Causally the voice of the radio presenter announces the next song. My heart skips as a beat I hear the first note. The piano and the harps melody enchants me. Slowly the notes begin to build to a choir of angels. Beautiful. Just like we were. Just like we had been. Once upon a time long ago. The notes were the last I had heard before my feet became mice and my body a mere shadow. Carelessly treading on daisies to soften the fall of my feet. Excitement swelled inside me and if I were to tread on a sharp rock I would have burst. The gravel leading to my… no, our final sanctuary crunched even though I tried my best to quiet them with careful steps. Nothing could stop me now. Finally with hushed whispers we welcomed one another. Ducking into our sanctuary we made up for the thunderous silence only by the way we moved. Still time flowed on with no respect for us and, alas, everything that begins also has an end. Our final farewell soon began in that necessary silence and I left, the dry air cooling the sweet on my forehead. As I left I couldn’t help but smile, not knowing the terrible fate that beheld her.
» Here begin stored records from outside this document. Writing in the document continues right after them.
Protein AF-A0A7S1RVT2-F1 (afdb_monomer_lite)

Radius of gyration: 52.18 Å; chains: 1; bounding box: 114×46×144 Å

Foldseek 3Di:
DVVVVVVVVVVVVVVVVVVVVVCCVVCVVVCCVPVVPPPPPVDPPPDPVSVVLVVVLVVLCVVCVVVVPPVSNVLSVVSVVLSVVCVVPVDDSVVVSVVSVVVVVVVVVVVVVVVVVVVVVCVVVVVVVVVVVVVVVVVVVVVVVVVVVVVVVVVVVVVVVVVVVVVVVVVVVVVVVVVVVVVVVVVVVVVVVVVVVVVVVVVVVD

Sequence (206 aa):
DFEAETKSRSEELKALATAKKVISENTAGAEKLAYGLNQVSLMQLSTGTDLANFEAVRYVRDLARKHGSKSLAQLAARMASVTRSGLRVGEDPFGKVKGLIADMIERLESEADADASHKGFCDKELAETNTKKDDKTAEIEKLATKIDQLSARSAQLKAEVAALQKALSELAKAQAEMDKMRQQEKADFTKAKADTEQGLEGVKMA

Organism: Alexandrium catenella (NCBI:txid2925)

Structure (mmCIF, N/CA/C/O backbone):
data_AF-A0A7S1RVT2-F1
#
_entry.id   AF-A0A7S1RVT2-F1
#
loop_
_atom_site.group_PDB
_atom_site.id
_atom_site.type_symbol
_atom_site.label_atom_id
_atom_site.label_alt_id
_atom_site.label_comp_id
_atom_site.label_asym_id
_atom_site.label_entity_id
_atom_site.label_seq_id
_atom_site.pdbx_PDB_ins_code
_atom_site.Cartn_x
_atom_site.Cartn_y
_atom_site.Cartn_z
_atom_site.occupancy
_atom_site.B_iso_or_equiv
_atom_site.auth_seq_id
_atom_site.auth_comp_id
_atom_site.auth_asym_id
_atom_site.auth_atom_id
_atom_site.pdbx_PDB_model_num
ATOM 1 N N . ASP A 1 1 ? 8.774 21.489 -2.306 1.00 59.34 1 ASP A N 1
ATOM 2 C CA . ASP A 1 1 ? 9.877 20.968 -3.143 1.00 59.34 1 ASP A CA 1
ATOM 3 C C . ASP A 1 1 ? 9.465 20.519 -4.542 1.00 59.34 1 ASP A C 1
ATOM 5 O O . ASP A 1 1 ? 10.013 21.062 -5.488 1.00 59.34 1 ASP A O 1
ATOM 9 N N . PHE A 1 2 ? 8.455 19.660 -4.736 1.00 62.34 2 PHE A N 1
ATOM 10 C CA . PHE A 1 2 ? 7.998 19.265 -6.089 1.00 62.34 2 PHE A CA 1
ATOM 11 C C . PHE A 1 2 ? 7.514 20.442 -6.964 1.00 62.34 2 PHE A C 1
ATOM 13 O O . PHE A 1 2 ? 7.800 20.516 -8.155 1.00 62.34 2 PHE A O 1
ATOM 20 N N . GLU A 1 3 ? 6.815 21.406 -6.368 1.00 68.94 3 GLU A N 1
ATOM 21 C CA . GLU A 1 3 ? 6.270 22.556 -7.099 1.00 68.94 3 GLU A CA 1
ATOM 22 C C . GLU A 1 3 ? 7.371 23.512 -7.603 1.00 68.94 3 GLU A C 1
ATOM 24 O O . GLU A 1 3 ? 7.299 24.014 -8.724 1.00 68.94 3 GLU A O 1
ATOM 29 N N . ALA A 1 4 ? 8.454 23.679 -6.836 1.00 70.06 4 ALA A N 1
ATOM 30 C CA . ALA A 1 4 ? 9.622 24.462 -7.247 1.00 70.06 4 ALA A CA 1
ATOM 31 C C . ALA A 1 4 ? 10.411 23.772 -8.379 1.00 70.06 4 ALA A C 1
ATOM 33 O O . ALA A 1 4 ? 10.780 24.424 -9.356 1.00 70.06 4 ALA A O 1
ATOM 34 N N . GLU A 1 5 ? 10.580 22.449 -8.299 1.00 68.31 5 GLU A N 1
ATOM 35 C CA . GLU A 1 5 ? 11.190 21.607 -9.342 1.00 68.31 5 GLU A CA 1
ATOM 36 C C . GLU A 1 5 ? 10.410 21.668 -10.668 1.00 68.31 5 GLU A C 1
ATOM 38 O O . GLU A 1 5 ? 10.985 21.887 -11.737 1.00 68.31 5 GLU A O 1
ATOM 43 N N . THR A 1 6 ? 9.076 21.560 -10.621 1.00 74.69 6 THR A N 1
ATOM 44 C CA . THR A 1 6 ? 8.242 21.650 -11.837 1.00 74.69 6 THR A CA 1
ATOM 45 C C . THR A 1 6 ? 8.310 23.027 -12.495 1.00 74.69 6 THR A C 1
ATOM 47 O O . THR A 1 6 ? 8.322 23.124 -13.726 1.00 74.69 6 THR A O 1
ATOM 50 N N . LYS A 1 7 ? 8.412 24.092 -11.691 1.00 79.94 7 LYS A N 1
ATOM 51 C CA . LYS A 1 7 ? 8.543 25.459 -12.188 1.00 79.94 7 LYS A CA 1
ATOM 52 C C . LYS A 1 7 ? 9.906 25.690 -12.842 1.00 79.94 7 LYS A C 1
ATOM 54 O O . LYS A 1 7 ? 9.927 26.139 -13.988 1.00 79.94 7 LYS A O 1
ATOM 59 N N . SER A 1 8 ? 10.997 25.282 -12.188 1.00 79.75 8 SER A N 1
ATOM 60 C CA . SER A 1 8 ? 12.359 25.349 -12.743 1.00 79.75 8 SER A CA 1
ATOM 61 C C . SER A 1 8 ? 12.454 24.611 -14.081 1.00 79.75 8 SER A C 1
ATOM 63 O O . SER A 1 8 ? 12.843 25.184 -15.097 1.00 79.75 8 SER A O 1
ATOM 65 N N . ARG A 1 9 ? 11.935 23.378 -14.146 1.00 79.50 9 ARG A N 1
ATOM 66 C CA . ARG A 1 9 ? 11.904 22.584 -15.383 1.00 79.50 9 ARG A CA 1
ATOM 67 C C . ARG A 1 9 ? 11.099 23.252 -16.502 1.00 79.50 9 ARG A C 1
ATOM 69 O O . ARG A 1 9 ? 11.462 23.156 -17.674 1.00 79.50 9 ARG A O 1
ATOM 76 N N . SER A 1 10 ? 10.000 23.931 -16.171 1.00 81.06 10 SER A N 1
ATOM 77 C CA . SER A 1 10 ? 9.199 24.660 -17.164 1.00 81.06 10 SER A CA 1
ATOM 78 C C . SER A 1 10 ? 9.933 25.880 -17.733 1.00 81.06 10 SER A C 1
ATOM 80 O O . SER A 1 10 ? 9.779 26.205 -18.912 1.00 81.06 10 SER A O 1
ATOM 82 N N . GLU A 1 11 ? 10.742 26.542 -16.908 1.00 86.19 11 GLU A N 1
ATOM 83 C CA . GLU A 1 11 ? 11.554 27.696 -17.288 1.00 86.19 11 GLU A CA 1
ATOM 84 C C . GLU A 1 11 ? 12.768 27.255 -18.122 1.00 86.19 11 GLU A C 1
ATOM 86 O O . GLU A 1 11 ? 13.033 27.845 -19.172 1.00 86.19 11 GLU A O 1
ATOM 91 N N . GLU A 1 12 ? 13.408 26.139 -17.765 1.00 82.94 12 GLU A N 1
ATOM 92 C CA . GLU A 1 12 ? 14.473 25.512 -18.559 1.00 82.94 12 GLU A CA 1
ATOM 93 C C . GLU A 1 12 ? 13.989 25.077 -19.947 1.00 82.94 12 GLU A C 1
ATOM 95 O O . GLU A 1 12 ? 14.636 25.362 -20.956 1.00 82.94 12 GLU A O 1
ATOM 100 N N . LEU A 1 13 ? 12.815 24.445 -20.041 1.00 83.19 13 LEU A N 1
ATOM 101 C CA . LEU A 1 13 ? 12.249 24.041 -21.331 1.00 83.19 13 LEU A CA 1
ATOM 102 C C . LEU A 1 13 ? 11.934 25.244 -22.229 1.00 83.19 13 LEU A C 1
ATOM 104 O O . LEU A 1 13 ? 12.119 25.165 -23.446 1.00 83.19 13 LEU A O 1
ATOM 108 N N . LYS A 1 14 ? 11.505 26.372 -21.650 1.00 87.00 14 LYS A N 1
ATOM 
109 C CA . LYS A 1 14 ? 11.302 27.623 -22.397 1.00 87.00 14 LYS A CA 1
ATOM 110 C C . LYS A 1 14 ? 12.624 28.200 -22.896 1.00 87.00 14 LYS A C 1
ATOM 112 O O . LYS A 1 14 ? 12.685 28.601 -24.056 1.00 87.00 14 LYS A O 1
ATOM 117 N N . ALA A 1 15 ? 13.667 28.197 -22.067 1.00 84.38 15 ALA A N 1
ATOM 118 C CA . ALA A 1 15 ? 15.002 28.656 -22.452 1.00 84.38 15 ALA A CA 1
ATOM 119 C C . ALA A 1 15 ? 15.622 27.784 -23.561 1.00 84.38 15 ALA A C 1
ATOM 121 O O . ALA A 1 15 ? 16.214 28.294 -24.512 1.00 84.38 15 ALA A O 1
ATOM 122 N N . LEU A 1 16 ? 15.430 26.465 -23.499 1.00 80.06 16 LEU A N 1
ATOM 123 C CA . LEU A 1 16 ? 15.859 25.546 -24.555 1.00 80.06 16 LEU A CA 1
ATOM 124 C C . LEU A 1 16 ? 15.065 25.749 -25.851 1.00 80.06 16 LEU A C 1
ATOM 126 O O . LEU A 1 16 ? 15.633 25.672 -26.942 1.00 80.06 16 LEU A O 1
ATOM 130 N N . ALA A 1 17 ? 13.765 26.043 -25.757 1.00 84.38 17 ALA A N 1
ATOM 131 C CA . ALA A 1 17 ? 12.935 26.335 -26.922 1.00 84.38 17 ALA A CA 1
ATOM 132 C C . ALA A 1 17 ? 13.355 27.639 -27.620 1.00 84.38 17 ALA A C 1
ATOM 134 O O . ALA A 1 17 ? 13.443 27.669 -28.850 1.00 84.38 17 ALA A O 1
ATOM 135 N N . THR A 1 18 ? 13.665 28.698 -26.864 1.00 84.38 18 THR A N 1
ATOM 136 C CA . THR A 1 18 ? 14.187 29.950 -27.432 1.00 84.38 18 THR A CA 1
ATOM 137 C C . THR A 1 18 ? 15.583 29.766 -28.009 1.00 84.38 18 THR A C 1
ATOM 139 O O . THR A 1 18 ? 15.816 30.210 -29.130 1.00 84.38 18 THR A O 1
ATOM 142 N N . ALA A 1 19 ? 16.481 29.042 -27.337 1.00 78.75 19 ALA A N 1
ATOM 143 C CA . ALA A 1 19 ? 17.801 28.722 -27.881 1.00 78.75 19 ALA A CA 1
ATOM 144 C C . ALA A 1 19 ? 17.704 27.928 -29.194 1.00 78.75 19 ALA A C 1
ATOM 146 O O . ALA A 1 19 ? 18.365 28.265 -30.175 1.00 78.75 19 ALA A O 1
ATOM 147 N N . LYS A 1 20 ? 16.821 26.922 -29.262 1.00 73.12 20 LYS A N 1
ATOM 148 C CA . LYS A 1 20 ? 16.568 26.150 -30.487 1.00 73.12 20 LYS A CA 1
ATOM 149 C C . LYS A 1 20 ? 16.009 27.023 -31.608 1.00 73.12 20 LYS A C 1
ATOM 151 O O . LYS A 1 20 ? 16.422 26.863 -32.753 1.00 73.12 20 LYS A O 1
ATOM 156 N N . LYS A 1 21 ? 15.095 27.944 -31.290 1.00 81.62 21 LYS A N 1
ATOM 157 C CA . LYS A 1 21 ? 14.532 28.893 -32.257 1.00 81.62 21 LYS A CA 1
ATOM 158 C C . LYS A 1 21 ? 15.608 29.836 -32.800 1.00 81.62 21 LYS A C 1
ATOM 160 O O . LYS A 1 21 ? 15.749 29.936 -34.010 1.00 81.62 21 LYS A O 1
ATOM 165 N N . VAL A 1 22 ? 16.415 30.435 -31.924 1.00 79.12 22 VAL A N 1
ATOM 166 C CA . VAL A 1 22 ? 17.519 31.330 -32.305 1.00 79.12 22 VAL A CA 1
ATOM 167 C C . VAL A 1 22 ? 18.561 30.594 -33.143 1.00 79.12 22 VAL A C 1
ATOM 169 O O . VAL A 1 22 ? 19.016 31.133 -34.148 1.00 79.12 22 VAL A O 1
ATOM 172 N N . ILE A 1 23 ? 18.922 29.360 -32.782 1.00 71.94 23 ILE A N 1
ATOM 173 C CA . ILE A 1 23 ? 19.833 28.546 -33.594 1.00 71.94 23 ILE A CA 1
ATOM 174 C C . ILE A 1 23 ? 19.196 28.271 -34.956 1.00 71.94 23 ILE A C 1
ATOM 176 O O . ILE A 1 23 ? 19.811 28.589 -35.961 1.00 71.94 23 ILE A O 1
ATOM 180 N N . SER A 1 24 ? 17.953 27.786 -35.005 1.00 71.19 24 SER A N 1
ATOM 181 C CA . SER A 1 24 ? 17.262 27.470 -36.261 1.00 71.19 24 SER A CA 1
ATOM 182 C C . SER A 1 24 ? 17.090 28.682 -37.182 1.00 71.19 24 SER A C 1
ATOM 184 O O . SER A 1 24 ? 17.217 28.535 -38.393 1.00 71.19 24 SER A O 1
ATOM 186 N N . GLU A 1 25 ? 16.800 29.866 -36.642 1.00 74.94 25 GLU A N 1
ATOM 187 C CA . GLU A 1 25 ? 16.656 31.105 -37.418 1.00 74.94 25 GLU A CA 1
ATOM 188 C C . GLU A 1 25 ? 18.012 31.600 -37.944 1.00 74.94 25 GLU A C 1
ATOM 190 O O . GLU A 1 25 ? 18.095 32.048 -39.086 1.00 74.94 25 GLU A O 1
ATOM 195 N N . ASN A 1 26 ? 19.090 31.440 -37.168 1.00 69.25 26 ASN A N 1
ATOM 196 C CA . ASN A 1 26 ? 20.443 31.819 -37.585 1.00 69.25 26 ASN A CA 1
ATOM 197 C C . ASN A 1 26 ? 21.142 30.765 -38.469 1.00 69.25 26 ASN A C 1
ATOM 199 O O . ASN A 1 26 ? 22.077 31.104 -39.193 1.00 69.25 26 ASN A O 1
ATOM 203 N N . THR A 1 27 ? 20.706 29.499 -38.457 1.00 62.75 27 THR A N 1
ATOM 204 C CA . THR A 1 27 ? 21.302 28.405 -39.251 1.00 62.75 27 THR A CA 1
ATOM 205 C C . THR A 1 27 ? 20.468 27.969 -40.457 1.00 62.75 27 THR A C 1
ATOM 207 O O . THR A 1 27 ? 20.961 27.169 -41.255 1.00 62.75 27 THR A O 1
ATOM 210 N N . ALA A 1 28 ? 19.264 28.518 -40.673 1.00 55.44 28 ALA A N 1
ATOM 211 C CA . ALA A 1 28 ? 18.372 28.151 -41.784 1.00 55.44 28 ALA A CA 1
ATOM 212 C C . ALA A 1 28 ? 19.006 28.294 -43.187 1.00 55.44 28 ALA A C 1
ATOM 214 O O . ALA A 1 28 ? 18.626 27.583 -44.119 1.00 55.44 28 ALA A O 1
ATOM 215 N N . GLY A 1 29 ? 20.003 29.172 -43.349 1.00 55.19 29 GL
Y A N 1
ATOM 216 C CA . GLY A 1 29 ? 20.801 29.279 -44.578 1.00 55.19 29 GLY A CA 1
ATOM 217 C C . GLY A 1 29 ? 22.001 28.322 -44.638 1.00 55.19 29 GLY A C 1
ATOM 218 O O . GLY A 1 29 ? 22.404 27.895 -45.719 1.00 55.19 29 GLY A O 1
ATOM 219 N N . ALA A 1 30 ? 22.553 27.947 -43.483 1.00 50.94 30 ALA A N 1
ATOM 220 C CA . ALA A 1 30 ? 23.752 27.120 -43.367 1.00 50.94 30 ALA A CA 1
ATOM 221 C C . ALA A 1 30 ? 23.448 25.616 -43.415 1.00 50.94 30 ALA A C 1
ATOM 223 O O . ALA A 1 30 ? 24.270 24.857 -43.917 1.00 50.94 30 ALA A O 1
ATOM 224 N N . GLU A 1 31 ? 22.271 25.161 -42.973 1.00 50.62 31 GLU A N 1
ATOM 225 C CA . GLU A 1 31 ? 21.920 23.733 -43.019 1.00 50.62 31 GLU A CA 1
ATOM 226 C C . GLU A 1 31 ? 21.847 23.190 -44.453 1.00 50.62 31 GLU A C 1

Oh, how I wish now that I could once more experience single daisies sticking up between my toes. If only I could feel my hairs stand on end in a cold late night breeze once more. If only if only I could feel the warmth of her lips or smell the scent of her hair once more. Any one of those things are worth more than any gold and silver. Even bathing in the light of that same quarter moon would be worth more than all the riches of the world. If only I could once more stand! All I can do is try. So I hold myself on the edge of this cliff wondering if I can make it. Hope finally pushes its way to my thoughts and it gives me the courage I need to fall. And fall I do. Down, down onto my knees dragging the white flannel sheet with me. Similar to her, falling, only her sheet was much harder. Then as the song finally ends all I see is her but all I’m left with are crystalline tears running down my worn cheeks.

Nejiko
March 24th, 2006, 01:07 PM
Good rather depressing but good. Im getting a Romeo and Juliet vibe, but that could be the test I took on it last period.